Showing posts with label Kris Jenkins. Show all posts
Showing posts with label Kris Jenkins. Show all posts

Monday, November 16, 2009

Same Old Jets


This has been the mantra of the Jet fan for the last 40 years. A stretch in which they’ve had fewer playoff wins (6) than head coaches (12).

You can change the coach, the culture, the QB, the uniform, the attitude. But the Jets still find unbelievably inventive ways to lose.
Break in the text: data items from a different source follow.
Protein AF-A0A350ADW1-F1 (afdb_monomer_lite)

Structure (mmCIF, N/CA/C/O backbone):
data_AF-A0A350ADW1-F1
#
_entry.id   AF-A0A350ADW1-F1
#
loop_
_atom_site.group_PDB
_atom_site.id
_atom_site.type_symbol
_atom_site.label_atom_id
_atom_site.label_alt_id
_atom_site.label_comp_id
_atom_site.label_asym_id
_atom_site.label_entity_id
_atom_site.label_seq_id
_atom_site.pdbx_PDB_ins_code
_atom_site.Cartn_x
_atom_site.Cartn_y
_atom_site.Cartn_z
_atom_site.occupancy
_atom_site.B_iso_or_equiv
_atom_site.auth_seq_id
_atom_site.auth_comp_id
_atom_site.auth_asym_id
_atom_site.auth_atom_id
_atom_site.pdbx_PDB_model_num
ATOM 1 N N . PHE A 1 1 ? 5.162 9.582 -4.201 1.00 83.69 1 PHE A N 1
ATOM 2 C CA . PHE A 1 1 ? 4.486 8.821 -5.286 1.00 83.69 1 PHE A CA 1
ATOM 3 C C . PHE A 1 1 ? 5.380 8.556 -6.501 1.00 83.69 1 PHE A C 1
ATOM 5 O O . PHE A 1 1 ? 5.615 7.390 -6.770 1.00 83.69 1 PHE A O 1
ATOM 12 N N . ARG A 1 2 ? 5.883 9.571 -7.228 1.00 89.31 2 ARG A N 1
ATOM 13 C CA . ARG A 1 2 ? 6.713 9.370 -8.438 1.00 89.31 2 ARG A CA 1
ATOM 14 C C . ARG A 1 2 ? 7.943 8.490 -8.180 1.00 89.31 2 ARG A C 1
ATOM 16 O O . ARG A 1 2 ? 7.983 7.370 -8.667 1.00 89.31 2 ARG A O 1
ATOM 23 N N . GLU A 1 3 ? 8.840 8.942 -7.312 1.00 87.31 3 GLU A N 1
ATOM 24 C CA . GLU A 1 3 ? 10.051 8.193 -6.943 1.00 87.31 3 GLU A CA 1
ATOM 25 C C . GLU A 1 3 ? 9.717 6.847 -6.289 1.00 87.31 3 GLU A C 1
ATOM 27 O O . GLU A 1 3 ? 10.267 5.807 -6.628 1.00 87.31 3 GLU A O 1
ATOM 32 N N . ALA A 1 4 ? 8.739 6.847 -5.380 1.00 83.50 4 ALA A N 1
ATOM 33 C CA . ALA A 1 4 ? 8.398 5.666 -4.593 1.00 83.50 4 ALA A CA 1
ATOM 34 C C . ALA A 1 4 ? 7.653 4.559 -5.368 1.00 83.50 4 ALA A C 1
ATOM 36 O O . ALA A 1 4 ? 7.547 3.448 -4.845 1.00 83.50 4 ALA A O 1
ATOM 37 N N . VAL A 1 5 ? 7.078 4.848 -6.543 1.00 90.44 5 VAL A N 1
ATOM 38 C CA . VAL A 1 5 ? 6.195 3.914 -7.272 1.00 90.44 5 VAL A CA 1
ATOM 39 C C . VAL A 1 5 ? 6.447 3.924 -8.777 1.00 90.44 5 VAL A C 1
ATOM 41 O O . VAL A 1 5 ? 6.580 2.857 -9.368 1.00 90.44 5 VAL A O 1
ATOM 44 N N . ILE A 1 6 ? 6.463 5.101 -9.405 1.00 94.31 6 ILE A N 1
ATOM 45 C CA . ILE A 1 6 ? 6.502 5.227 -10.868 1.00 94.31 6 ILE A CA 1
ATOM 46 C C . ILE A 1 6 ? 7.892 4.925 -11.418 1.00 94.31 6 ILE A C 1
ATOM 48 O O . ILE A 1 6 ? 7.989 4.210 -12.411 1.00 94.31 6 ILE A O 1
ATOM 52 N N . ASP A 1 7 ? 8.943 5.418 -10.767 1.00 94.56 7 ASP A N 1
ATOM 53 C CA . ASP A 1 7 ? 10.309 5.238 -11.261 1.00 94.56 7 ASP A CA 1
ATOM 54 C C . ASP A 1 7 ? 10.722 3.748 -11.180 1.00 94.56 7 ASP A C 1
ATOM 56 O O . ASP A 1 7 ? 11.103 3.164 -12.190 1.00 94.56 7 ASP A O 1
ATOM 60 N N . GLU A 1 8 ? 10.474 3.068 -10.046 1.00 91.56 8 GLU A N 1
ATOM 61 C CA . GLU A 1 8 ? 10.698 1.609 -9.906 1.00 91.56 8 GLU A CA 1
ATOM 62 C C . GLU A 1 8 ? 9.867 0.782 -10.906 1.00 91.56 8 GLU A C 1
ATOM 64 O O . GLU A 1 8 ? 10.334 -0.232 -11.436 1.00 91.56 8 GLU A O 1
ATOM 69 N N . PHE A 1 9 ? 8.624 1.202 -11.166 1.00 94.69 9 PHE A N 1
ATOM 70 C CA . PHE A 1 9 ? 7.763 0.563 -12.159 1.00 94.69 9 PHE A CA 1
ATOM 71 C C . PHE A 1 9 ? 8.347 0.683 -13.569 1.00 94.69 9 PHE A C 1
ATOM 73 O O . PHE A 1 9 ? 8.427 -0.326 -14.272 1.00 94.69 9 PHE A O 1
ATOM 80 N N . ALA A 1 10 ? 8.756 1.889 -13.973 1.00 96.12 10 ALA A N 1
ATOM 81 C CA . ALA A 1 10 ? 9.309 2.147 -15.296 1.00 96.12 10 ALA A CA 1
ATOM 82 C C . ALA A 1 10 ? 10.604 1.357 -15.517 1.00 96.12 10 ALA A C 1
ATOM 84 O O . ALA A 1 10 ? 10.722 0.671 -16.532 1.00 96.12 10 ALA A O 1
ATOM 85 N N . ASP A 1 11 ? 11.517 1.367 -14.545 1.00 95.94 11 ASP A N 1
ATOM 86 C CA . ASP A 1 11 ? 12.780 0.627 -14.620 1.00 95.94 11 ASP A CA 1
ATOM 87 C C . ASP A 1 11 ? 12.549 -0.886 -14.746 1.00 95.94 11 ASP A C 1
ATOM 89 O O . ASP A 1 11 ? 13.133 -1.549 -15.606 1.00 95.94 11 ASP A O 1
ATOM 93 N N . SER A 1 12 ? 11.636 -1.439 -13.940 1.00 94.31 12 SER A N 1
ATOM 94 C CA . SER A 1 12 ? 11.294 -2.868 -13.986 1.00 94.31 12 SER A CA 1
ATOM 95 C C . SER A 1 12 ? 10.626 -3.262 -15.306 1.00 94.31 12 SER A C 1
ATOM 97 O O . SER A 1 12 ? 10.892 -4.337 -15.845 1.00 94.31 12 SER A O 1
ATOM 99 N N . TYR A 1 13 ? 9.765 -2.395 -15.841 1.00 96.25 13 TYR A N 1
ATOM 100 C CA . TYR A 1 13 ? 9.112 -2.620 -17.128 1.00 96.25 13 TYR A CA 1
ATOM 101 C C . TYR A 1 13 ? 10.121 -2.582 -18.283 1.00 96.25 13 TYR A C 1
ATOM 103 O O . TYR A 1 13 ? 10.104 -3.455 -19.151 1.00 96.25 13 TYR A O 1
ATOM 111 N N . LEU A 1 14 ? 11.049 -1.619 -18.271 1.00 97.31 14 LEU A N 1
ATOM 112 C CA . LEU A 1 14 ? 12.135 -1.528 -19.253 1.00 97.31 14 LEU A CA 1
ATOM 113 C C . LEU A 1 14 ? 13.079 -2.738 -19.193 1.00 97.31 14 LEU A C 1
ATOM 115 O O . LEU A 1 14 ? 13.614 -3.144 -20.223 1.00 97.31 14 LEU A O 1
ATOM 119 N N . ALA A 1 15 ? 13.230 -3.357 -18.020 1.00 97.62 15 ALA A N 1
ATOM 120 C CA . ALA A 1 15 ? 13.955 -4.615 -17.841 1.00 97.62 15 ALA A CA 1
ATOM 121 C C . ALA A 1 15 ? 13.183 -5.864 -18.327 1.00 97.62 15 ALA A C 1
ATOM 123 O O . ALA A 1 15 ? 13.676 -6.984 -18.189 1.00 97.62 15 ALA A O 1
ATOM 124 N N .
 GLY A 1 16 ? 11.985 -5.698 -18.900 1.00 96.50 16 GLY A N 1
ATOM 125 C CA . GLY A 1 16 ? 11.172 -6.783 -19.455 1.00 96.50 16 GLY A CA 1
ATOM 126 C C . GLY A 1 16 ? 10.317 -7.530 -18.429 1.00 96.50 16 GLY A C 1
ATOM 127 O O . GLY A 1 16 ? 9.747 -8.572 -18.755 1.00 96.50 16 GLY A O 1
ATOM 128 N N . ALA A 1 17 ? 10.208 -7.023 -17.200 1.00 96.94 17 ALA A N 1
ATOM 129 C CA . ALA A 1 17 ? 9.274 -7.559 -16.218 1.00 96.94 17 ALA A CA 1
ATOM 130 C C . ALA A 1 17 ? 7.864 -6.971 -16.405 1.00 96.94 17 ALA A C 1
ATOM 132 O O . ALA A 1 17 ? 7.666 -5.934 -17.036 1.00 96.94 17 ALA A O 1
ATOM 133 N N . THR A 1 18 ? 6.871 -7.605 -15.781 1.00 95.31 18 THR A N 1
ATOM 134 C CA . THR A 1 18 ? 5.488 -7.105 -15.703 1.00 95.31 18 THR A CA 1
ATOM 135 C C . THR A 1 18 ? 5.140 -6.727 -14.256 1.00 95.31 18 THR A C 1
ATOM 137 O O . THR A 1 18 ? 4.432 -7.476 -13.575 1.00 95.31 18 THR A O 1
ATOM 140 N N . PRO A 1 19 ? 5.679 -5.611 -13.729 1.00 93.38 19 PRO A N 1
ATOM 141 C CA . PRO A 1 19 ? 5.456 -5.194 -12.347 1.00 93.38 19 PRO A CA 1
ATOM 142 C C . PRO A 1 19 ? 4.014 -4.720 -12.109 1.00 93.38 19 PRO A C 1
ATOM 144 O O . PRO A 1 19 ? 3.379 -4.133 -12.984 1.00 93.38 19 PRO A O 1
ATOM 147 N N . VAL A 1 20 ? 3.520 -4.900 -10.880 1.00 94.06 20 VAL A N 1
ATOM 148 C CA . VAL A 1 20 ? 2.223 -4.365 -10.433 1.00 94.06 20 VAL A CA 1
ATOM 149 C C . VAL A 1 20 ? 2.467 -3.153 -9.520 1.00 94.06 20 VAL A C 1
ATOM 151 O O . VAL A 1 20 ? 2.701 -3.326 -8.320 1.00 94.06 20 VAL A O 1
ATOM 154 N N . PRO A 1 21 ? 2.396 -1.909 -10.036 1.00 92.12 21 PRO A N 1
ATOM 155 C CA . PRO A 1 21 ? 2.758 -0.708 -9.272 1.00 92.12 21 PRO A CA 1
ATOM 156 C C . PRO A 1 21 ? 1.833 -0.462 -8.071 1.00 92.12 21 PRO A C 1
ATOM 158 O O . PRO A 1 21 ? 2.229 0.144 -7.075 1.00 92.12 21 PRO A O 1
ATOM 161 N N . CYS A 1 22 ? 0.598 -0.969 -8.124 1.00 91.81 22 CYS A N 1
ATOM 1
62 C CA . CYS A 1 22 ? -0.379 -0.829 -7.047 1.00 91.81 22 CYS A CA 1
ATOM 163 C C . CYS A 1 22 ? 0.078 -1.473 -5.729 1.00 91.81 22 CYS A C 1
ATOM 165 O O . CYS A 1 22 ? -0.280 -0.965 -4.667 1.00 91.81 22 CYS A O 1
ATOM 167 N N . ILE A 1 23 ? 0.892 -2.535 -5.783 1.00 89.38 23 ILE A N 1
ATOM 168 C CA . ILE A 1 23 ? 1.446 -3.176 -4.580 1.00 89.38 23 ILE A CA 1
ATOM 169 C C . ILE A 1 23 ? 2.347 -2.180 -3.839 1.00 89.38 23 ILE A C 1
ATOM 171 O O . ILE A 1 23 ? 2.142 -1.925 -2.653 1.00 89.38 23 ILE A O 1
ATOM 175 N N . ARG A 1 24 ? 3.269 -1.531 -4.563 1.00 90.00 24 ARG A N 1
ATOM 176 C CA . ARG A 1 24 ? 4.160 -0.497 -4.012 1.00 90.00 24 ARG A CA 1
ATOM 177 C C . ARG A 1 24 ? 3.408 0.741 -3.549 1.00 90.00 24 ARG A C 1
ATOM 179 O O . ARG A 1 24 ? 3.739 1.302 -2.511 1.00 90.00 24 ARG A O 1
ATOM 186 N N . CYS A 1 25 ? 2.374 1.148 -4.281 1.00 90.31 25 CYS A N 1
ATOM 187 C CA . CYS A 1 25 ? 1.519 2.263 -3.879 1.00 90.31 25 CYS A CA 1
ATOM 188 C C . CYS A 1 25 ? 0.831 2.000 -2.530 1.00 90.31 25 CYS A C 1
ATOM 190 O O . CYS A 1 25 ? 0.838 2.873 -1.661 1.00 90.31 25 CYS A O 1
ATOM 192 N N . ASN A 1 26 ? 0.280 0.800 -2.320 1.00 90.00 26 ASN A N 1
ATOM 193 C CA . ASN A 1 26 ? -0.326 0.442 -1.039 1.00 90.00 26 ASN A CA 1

This week, it was Maurice Jones-Drew sliding down just short of the goal line so the Jaguars could drain the remaining seconds and kick the game-winning FG, which was really essentially an extra point.
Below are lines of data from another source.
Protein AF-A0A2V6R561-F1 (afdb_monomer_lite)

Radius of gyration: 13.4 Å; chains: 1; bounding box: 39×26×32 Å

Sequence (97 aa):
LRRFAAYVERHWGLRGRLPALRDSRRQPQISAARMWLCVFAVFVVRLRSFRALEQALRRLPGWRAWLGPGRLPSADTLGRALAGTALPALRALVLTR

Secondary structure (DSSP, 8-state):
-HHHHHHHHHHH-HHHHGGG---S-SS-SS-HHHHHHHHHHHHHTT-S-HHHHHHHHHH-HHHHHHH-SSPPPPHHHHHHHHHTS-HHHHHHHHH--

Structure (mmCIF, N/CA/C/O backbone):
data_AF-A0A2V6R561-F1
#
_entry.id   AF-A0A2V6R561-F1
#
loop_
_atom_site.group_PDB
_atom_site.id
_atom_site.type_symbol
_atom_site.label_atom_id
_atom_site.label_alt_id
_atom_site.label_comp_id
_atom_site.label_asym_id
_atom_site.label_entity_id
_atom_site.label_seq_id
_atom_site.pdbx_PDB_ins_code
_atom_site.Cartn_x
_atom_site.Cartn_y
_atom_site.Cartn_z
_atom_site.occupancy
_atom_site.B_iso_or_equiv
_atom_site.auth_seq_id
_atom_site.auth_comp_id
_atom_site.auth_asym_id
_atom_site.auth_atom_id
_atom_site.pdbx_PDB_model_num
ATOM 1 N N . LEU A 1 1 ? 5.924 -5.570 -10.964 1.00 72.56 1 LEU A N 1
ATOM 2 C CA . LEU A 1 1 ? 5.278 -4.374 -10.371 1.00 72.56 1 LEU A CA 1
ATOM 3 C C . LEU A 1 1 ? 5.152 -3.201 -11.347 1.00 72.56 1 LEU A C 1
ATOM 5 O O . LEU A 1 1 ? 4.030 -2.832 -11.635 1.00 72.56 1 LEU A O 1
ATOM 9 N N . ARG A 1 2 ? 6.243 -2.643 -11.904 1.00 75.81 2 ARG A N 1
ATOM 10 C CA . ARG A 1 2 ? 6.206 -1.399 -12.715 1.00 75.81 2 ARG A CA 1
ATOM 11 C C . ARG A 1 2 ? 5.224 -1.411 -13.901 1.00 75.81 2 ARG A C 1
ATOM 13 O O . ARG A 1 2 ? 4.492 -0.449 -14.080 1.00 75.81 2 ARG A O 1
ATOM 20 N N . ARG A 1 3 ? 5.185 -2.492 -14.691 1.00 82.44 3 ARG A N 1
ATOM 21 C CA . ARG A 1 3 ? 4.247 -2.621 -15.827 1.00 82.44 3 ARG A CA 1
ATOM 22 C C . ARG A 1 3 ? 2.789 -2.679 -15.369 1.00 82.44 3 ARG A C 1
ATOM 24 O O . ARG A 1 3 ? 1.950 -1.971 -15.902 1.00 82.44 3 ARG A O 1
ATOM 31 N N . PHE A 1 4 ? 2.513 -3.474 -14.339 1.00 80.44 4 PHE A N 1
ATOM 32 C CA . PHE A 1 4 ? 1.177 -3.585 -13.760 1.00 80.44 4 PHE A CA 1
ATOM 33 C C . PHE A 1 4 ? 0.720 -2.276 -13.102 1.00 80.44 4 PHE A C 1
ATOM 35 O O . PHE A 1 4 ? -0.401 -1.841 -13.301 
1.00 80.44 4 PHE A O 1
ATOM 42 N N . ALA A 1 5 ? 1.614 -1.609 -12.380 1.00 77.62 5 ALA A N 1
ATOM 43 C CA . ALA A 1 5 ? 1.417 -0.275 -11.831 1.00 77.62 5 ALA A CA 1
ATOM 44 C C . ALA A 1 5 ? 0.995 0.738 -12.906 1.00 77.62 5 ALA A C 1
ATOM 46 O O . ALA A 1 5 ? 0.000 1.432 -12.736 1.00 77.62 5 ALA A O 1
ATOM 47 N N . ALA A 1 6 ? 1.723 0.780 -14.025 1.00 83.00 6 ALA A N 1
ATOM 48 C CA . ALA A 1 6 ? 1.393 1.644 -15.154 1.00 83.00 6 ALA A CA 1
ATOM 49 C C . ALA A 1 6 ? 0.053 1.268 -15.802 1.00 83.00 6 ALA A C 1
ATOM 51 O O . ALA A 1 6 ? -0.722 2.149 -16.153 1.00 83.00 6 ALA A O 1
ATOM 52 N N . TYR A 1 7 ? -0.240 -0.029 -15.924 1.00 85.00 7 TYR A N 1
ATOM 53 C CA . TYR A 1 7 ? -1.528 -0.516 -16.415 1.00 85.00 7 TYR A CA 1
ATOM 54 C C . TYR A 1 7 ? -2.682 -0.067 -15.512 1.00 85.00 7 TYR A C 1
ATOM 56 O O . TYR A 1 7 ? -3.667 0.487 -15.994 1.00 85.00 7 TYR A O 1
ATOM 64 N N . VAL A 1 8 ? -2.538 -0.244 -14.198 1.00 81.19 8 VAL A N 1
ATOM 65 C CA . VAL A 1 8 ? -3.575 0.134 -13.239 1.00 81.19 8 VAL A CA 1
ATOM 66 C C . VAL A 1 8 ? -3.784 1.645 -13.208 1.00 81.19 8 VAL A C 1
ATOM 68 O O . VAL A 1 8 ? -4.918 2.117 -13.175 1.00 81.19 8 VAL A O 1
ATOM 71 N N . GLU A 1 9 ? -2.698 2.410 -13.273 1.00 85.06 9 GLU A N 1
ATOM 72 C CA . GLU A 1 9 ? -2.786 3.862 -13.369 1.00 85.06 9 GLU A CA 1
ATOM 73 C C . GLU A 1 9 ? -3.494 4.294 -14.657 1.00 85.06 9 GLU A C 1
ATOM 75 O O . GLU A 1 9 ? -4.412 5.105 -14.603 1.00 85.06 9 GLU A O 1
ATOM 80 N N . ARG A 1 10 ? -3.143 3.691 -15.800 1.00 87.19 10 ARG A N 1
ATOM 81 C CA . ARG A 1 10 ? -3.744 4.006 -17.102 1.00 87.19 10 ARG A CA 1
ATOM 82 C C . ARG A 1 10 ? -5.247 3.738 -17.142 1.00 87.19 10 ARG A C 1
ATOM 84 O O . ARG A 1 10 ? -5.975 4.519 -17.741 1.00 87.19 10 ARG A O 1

You could make the argument during the Jets' 40 years wandering in the desert, that for Bill Parcells’ 3 years in charge the Jets had turned the corner for the turn of the century and were headed in a more positive direction.

Year 1, 1997 – Parcells took Rich Kotite’s sorry 1-15 bunch and made them a 9-7 contender for the playoffs overnight.
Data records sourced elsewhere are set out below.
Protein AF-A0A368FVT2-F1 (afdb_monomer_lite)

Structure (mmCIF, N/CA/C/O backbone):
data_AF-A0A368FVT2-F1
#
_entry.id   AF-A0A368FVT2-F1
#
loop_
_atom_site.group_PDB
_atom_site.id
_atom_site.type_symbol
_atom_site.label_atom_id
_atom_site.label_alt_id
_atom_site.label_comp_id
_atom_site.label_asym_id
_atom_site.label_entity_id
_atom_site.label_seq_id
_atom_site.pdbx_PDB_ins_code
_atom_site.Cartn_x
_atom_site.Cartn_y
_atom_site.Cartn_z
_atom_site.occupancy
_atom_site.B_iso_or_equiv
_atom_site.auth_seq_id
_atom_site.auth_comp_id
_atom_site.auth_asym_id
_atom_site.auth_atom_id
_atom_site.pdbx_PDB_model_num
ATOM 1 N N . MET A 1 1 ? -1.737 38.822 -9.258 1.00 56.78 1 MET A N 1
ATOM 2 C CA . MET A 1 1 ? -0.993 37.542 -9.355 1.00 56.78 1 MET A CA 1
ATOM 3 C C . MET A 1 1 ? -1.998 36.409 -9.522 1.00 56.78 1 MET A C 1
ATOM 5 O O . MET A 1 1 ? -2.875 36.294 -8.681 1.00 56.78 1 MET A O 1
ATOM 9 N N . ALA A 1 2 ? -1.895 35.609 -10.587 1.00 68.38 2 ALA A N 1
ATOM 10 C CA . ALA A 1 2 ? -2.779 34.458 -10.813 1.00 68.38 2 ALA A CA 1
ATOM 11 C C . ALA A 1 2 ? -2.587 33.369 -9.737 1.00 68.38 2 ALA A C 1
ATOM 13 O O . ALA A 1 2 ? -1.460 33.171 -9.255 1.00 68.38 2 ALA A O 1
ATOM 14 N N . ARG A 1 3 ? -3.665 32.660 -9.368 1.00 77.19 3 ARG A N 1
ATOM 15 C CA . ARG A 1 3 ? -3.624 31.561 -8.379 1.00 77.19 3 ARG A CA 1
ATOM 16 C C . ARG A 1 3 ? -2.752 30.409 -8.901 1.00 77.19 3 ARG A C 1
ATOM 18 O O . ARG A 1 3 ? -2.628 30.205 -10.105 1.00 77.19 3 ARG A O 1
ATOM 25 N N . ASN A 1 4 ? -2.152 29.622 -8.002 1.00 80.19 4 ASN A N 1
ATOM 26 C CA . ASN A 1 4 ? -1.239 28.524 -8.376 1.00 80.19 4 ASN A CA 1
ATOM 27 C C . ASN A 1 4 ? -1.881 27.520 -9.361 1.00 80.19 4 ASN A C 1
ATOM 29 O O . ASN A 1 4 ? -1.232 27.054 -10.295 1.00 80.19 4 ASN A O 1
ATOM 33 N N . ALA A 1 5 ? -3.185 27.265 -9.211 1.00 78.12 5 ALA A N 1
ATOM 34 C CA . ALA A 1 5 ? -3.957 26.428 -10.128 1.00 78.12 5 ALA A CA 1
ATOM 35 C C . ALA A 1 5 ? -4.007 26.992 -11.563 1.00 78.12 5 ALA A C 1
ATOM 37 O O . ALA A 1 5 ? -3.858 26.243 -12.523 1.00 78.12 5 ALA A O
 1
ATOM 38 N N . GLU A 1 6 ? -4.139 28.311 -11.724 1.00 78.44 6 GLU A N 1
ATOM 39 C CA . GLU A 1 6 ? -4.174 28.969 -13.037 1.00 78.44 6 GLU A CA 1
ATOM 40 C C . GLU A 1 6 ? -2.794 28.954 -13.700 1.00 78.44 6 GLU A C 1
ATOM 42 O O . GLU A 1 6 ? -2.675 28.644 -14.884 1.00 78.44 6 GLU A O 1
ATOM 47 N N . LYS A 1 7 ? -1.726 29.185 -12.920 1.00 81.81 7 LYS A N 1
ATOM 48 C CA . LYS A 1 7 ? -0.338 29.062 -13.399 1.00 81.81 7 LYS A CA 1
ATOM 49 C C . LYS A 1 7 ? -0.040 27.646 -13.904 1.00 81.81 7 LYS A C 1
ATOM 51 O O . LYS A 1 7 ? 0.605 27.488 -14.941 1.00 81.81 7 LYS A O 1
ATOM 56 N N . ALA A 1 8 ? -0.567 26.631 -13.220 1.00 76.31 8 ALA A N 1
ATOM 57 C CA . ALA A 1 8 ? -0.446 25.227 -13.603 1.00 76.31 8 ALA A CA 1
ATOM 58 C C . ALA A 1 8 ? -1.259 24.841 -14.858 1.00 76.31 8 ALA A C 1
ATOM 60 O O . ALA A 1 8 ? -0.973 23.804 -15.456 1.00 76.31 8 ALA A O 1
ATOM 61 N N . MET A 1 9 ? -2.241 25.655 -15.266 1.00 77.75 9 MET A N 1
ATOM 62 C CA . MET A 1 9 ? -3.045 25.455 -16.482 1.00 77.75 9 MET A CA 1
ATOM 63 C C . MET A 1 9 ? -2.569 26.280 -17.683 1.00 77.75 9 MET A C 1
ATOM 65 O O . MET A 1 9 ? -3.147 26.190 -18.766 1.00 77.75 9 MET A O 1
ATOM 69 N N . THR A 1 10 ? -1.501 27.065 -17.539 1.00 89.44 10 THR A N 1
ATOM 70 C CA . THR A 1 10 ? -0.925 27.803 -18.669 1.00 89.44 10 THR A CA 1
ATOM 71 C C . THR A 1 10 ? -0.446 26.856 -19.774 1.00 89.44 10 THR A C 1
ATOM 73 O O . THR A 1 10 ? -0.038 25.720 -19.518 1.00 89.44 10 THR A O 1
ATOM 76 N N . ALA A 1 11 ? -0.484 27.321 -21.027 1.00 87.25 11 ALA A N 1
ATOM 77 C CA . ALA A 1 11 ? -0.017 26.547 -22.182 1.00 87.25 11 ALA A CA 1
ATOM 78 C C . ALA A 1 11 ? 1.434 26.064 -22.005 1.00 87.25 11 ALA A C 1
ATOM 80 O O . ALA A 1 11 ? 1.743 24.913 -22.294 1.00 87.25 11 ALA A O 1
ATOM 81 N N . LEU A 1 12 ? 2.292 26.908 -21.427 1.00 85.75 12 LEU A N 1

Year 2, 1998 – Took the Jets to the AFC Championship game. Had a 10-point lead before succumbing to eventual Super Bowl champion Denver. Enough said.

Year 3, 1999 – After Vinnie Testaverde tears his Achilles tendon in the opener, the Jets start 1-6. But behind 3rd string QB Ray Lucas, the Jets (who had nothing to play for) won 7 of their last 9, beating 5 playoff teams down the stretch to finish 8-8. It was as inspired as I had ever been as a Jet fan.

If Bill Parcells walked up to my front door and told me to “run up that hill!” I would have said “Yes sir!” But Parcells didn’t come to my front door, he walked out the Jets back door in the face of an ownership change.

Parcells installed Bill Belichick as Head Coach, and that lasted 1 day. Belichick took Charlie Weis up to New England and won 3 Super Bowls. But the Jets reverted to that same old script.

Jets fans are generally a pessimistic lot, but my outlook is tempered because I’m still basking in some New York Yankees afterglow, so I gave the Jets and Rex Ryan and Mark Sanchez plenty of slack early.

But halfway through the season, the Jets were 4-4. They were coming off a bye week, and had finally put away those dumb throwback jerseys. I had been tough on their wins, thinking about what they needed to shore up. And I had seen hope in their losses, knowing the razor-thin margin between their .500 start and being 7-1. And star players like Kris Jenkins and Leon Washington were gone for the year.

But now it’s mid-November and as long as you’re still competitive (unlike Eric Mangini’s pitiful Browns), it only matters if you win or lose.

And Jets fans had their hearts broken again. Next stop for the 4-5 Jets...Foxboro. Maybe the Jets can summon a late-game stop, a mistake-free QB performance, or a big play on special teams (god forbid). They'll sweep the Patriots and climb right back into the playoff picture when they return to Jersey. But they probably won't.
"Is a dream a lie if it don't come true, or is there something worse?" Bruce Springsteen, The River

Sunday, September 20, 2009

The New Look Jets: Changing the Culture before our eyes?

I know it's only Week 2. But I saw something last week in Houston that I hadn't seen in quite some time: a Jets team that dominated on both sides, and pushed people around.

Head Coach Rex Ryan brought a defensive attitude that Jets hadn't exhibited since the Bud Carson defenses of the late 80s. Shifting to a 3-4 defense is really like a 4-4 if you count Nose Tackle Kris Jenkins twice. He looks to be the most disruptive force in the league from that position. His only flaw is that he's so big and plays so hard that he needs to come out of the game from time to time.

Ryan brought a couple of key cogs from his Ravens defenses as well. LB Bart Scott was all over the field last week. And Safety Jim Leonhard is a force in the secondary, as a run-stopper, and on special teams.

So the task for glamorous rookie QB Mark Sanchez is to not mess it up. And if Week 1 is any indicator, the Jets offense seems to be in good hands. Sanchez was poised and delivered time and again on 3rd Down. He threw an ill-advised pick which resulted in the Texans' only score, but the Sanchez ledger sheet was pretty well-weighted to the good. And his presence was able to keep the defense honest enough that after 3 quarters of futility for the Jets ground game, they owned the 4th Quarter.

Now is the Jets time to flex their muscles as they host the Patriots today. It was a Week 2 meeting in 2001 between the teams that changed the NFL landscape forever. You may remember Jets LB Mo Lewis crushing Drew Bledsoe's chest. That opened up the door for unproven 2nd year, 6th round pick Tom Brady and the rest is history.

Today the Jets can open a door of their own by punishing Brady and changing the landscape in the NFL themselves.